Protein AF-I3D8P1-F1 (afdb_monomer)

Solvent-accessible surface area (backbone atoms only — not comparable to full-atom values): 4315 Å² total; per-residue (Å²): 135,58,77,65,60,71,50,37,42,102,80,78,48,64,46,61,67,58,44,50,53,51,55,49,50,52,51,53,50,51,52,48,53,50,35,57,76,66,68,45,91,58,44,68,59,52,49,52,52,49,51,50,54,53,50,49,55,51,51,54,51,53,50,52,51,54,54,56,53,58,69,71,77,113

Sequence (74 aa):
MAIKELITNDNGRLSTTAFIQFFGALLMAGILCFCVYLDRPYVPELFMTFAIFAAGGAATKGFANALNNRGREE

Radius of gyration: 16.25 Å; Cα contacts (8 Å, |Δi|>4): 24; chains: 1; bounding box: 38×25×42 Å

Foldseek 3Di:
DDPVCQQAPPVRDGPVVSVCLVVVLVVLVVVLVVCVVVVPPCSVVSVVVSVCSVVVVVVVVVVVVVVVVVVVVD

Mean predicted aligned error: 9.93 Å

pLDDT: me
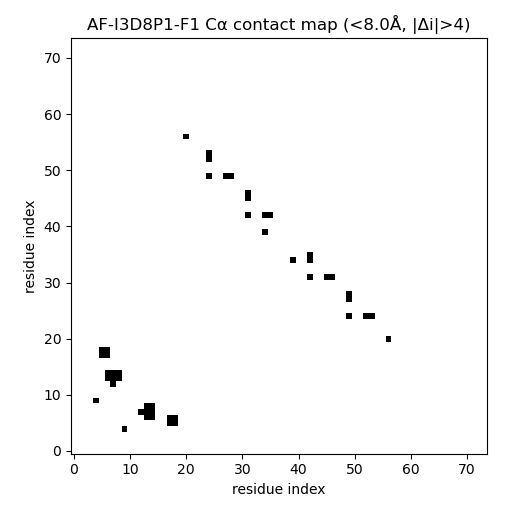an 75.42, std 15.5, range [44.94, 93.06]

InterPro domains:
  IPR020300 Protein of unknown function DUF2644 [PF10841] (5-63)

Organism: NCBI:txid1095749

Structure (mmCIF, N/CA/C/O backbone):
data_AF-I3D8P1-F1
#
_entry.id   AF-I3D8P1-F1
#
loop_
_atom_site.group_PDB
_atom_site.id
_atom_site.type_symbol
_atom_site.label_atom_id
_atom_site.label_alt_id
_atom_site.label_comp_id
_atom_site.label_asym_id
_atom_site.label_entity_id
_atom_site.label_seq_id
_atom_site.pdbx_PDB_ins_code
_atom_site.Cartn_x
_atom_site.Cartn_y
_atom_site.Cartn_z
_atom_site.occupancy
_atom_site.B_iso_or_equiv
_atom_site.auth_seq_id
_atom_site.auth_comp_id
_atom_site.auth_asym_id
_atom_site.auth_atom_id
_atom_site.pdbx_PDB_model_num
ATOM 1 N N . MET A 1 1 ? -2.032 -10.272 -19.982 1.00 45.91 1 MET A N 1
ATOM 2 C CA . MET A 1 1 ? -0.809 -10.460 -19.178 1.00 45.91 1 MET A CA 1
ATOM 3 C C . MET A 1 1 ? -1.131 -11.437 -18.072 1.00 45.91 1 MET A C 1
ATOM 5 O O . MET A 1 1 ? -2.032 -11.181 -17.278 1.00 45.91 1 MET A O 1
ATOM 9 N N . ALA A 1 2 ? -0.519 -12.614 -18.117 1.00 52.34 2 ALA A N 1
ATOM 10 C CA . ALA A 1 2 ? -0.831 -13.694 -17.189 1.00 52.34 2 ALA A CA 1
ATOM 11 C C . ALA A 1 2 ? -0.176 -13.411 -15.829 1.00 52.34 2 ALA A C 1
ATOM 13 O O . ALA A 1 2 ? 0.946 -12.923 -15.777 1.00 52.34 2 ALA A O 1
ATOM 14 N N . ILE A 1 3 ? -0.822 -13.792 -14.723 1.00 56.19 3 ILE A N 1
ATOM 15 C CA . ILE A 1 3 ? -0.271 -13.690 -13.351 1.00 56.19 3 ILE A CA 1
ATOM 16 C C . ILE A 1 3 ? 1.138 -14.320 -13.243 1.00 56.19 3 ILE A C 1
ATOM 18 O O . ILE A 1 3 ? 1.949 -13.910 -12.417 1.00 56.19 3 ILE A O 1
ATOM 22 N N . LYS A 1 4 ? 1.462 -15.273 -14.129 1.00 47.16 4 LYS A N 1
ATOM 23 C CA . LYS A 1 4 ? 2.797 -15.870 -14.267 1.00 47.16 4 LYS A CA 1
ATOM 24 C C . LYS A 1 4 ? 3.904 -14.868 -14.635 1.00 47.16 4 LYS A C 1
ATOM 26 O O . LYS A 1 4 ? 5.006 -15.012 -14.119 1.00 47.16 4 LYS A O 1
ATOM 31 N N . GLU A 1 5 ? 3.623 -13.851 -15.448 1.00 51.84 5 GLU A N 1
ATOM 32 C CA . GLU A 1 5 ? 4.592 -12.801 -15.824 1.00 51.84 5 GLU A CA 1
ATOM 33 C C . GLU A 1 5 ? 4.818 -11.779 -14.696 1.00 51.84 5 GLU A C 1
ATOM 35 O O . GLU A 1 5 ? 5.860 -11.138 -14.635 1.00 51.84 5 GLU A O 1
ATOM 40 N N . LEU A 1 6 ? 3.884 -11.647 -13.743 1.00 52.50 6 LEU A N 1
ATOM 41 C CA . LEU A 1 6 ? 4.106 -10.821 -12.544 1.00 52.50 6 LEU A C
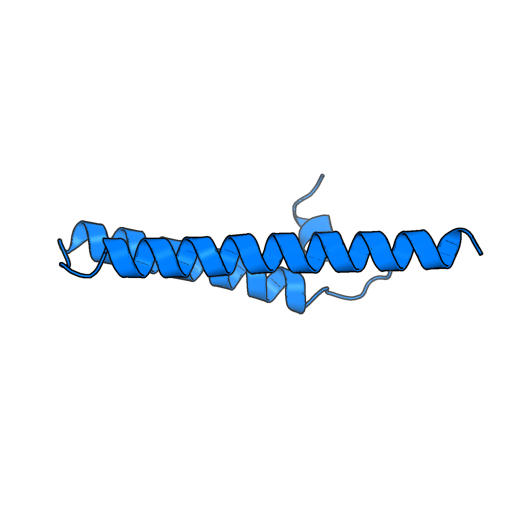A 1
ATOM 42 C C . LEU A 1 6 ? 5.131 -11.446 -11.581 1.00 52.50 6 LEU A C 1
ATOM 44 O O . LEU A 1 6 ? 5.707 -10.745 -10.749 1.00 52.50 6 LEU A O 1
ATOM 48 N N . ILE A 1 7 ? 5.333 -12.763 -11.672 1.00 50.16 7 ILE A N 1
ATOM 49 C CA . ILE A 1 7 ? 6.186 -13.552 -10.772 1.00 50.16 7 ILE A CA 1
ATOM 50 C C . ILE A 1 7 ? 7.508 -13.946 -11.456 1.00 50.16 7 ILE A C 1
ATOM 52 O O . ILE A 1 7 ? 8.530 -14.100 -10.782 1.00 50.16 7 ILE A O 1
ATOM 56 N N . THR A 1 8 ? 7.525 -14.070 -12.784 1.00 44.94 8 THR A N 1
ATOM 57 C CA . THR A 1 8 ? 8.702 -14.464 -13.568 1.00 44.94 8 THR A CA 1
ATOM 58 C C . THR A 1 8 ? 9.062 -13.365 -14.570 1.00 44.94 8 THR A C 1
ATOM 60 O O . THR A 1 8 ? 8.224 -12.944 -15.356 1.00 44.94 8 THR A O 1
ATOM 63 N N . ASN A 1 9 ? 10.302 -12.871 -14.507 1.00 47.69 9 ASN A N 1
ATOM 64 C CA . ASN A 1 9 ? 10.862 -11.945 -15.494 1.00 47.69 9 ASN A CA 1
ATOM 65 C C . ASN A 1 9 ? 11.330 -12.743 -16.730 1.00 47.69 9 ASN A C 1
ATOM 67 O O . ASN A 1 9 ? 11.695 -13.911 -16.578 1.00 47.69 9 ASN A O 1
ATOM 71 N N . ASP A 1 10 ? 11.408 -12.112 -17.905 1.00 52.84 10 ASP A N 1
ATOM 72 C CA . ASP A 1 10 ? 11.744 -12.700 -19.224 1.00 52.84 10 ASP A CA 1
ATOM 73 C C . ASP A 1 10 ? 13.070 -13.500 -19.288 1.00 52.84 10 ASP A C 1
ATOM 75 O O . ASP A 1 10 ? 13.336 -14.200 -20.259 1.00 52.84 10 ASP A O 1
ATOM 79 N N . ASN A 1 11 ? 13.884 -13.468 -18.227 1.00 49.19 11 ASN A N 1
ATOM 80 C CA . ASN A 1 11 ? 15.143 -14.211 -18.080 1.00 49.19 11 ASN A CA 1
ATOM 81 C C . ASN A 1 11 ? 15.074 -15.377 -17.067 1.00 49.19 11 ASN A C 1
ATOM 83 O O . ASN A 1 11 ? 16.108 -15.826 -16.570 1.00 49.19 11 ASN A O 1
ATOM 87 N N . GLY A 1 12 ? 13.880 -15.830 -16.666 1.00 49.97 12 GLY A N 1
ATOM 88 C CA . GLY A 1 12 ? 13.706 -16.955 -15.730 1.00 49.97 12 GLY A CA 1
ATOM 89 C C . GLY A 1 12 ? 14.148 -16.676 -14.284 1.00 49.97 12 GLY A C 1
ATOM 90 O O . GLY A 1 12 ? 14.112 -17.572 -13.440 1.00 49.97 12 GLY A O 1
ATOM 91 N N . ARG A 1 13 ? 14.543 -15.436 -13.958 1.00 50.31 13 ARG A N 1
ATOM 92 C CA . ARG A 1 13 ? 14.803 -15.006 -12.576 1.00 50.31 13 ARG A CA 1
ATOM 93 C C . ARG A 1 13 ? 13.518 -14.474 -11.957 1.00 50.31 13 ARG A C 1
ATOM 95 O O . ARG A 1 13 ? 12.977 -13.458 -12.393 1.00 50.31 13 ARG A O 1
ATOM 102 N N . LEU A 1 14 ? 13.075 -15.155 -10.903 1.00 51.84 14 LEU A N 1
ATOM 103 C CA . LEU A 1 14 ? 12.052 -14.675 -9.983 1.00 51.84 14 LEU A CA 1
ATOM 104 C C . LEU A 1 14 ? 12.467 -13.276 -9.500 1.00 51.84 14 LEU A C 1
ATOM 106 O O . LEU A 1 14 ? 13.527 -13.117 -8.889 1.00 51.84 14 LEU A O 1
ATOM 110 N N . SER A 1 15 ? 11.666 -12.251 -9.788 1.00 60.03 15 SER A N 1
ATOM 111 C CA . SER A 1 15 ? 11.894 -10.919 -9.223 1.00 60.03 15 SER A CA 1
ATOM 112 C C . SER A 1 15 ? 11.417 -10.943 -7.773 1.00 60.03 15 SER A C 1
ATOM 114 O O . SER A 1 15 ? 10.325 -10.476 -7.452 1.00 60.03 15 SER A O 1
ATOM 116 N N . THR A 1 16 ? 12.217 -11.548 -6.890 1.00 65.31 16 THR A 
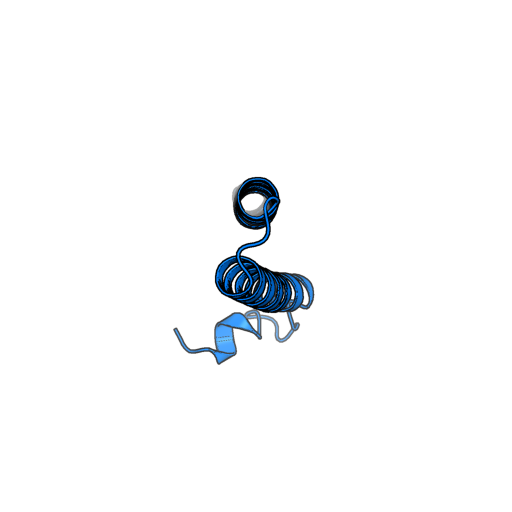N 1
ATOM 117 C CA . THR A 1 16 ? 11.923 -11.681 -5.455 1.00 65.31 16 THR A CA 1
ATOM 118 C C . THR A 1 16 ? 11.530 -10.331 -4.844 1.00 65.31 16 THR A C 1
ATOM 120 O O . THR A 1 16 ? 10.629 -10.261 -4.015 1.00 65.31 16 THR A O 1
ATOM 1
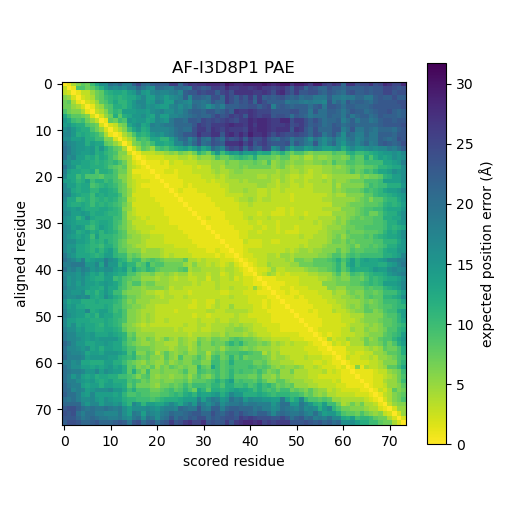23 N N . THR A 1 17 ? 12.115 -9.235 -5.332 1.00 73.50 17 THR A N 1
ATOM 124 C CA . THR A 1 17 ? 11.775 -7.861 -4.941 1.00 73.50 17 THR A CA 1
ATOM 125 C C . THR A 1 17 ? 10.344 -7.466 -5.314 1.00 73.50 17 THR A C 1
ATOM 127 O O . THR A 1 17 ? 9.619 -6.927 -4.480 1.00 73.50 17 THR A O 1
ATOM 130 N N . ALA A 1 18 ? 9.906 -7.733 -6.550 1.00 70.75 18 ALA A N 1
ATOM 131 C CA . ALA A 1 18 ? 8.549 -7.400 -6.984 1.00 70.75 18 ALA A CA 1
ATOM 132 C C . ALA A 1 18 ? 7.501 -8.277 -6.287 1.00 70.75 18 ALA A C 1
ATOM 134 O O . ALA A 1 18 ? 6.441 -7.776 -5.913 1.00 70.75 18 ALA A O 1
ATOM 135 N N . PHE A 1 19 ? 7.830 -9.550 -6.062 1.00 74.81 19 PHE A N 1
ATOM 136 C CA . PHE A 1 19 ? 6.997 -10.485 -5.315 1.00 74.81 19 PHE A CA 1
ATOM 137 C C . PHE A 1 19 ? 6.786 -10.011 -3.869 1.00 74.81 19 PHE A C 1
ATOM 139 O O . PHE A 1 19 ? 5.645 -9.852 -3.436 1.00 74.81 19 PHE A O 1
ATOM 146 N N . ILE A 1 20 ? 7.867 -9.696 -3.144 1.00 80.31 20 ILE A N 1
ATOM 147 C CA . ILE A 1 20 ? 7.785 -9.208 -1.758 1.00 80.31 20 ILE A CA 1
ATOM 148 C C . ILE A 1 20 ? 7.033 -7.872 -1.681 1.00 80.31 20 ILE A C 1
ATOM 150 O O . ILE A 1 20 ? 6.218 -7.694 -0.782 1.00 80.31 20 ILE A O 1
ATOM 154 N N . GLN A 1 21 ? 7.236 -6.947 -2.626 1.00 79.56 21 GLN A N 1
ATOM 155 C CA . GLN A 1 21 ? 6.488 -5.682 -2.652 1.00 79.56 21 GLN A CA 1
ATOM 156 C C . GLN A 1 21 ? 4.985 -5.886 -2.866 1.00 79.56 21 GLN A C 1
ATOM 158 O O . GLN A 1 21 ? 4.184 -5.219 -2.216 1.00 79.56 21 GLN A O 1
ATOM 163 N N . PHE A 1 22 ? 4.597 -6.807 -3.751 1.00 79.81 22 PHE A N 1
ATOM 164 C CA . PHE A 1 22 ? 3.189 -7.099 -4.013 1.00 79.81 22 PHE A CA 1
ATOM 165 C C . PHE A 1 22 ? 2.511 -7.742 -2.800 1.00 79.81 22 PHE A C 1
ATOM 167 O O . PHE A 1 22 ? 1.500 -7.234 -2.319 1.00 79.81 22 PHE A O 1
ATOM 174 N N . PHE A 1 23 ? 3.092 -8.813 -2.255 1.00 82.81 23 PHE A N 1
ATOM 175 C CA . PHE A 1 23 ? 2.534 -9.489 -1.081 1.00 82.81 23 PHE A CA 1
ATOM 176 C C . PHE A 1 23 ? 2.606 -8.625 0.184 1.00 82.81 23 PHE A C 1
ATOM 178 O O . PHE A 1 23 ? 1.680 -8.655 0.991 1.00 82.81 23 PHE A O 1
ATOM 185 N N . GLY A 1 24 ? 3.648 -7.804 0.332 1.00 84.75 24 GLY A N 1
ATOM 186 C CA . GLY A 1 24 ? 3.755 -6.816 1.404 1.00 84.75 24 GLY A CA 1
ATOM 187 C C . GLY A 1 24 ? 2.664 -5.747 1.326 1.00 84.75 24 GLY A C 1
ATOM 188 O O . GLY A 1 24 ? 2.049 -5.430 2.342 1.00 84.75 24 GLY A O 1
ATOM 189 N N . ALA A 1 25 ? 2.351 -5.243 0.126 1.00 86.19 25 ALA A N 1
ATOM 190 C CA . ALA A 1 25 ? 1.242 -4.308 -0.067 1.00 86.19 25 ALA A CA 1
ATOM 191 C C . ALA A 1 25 ? -0.118 -4.958 0.240 1.00 86.19 25 ALA A C 1
ATOM 193 O O . ALA A 1 25 ? -0.972 -4.337 0.868 1.00 86.19 25 ALA A O 1
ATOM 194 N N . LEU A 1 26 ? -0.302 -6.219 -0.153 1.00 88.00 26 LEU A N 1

- - -

ASSIGNMENT >> How many lines of the entries above contain the word "Protein"? Give the number alone.

YOUR SOLUTION >> 2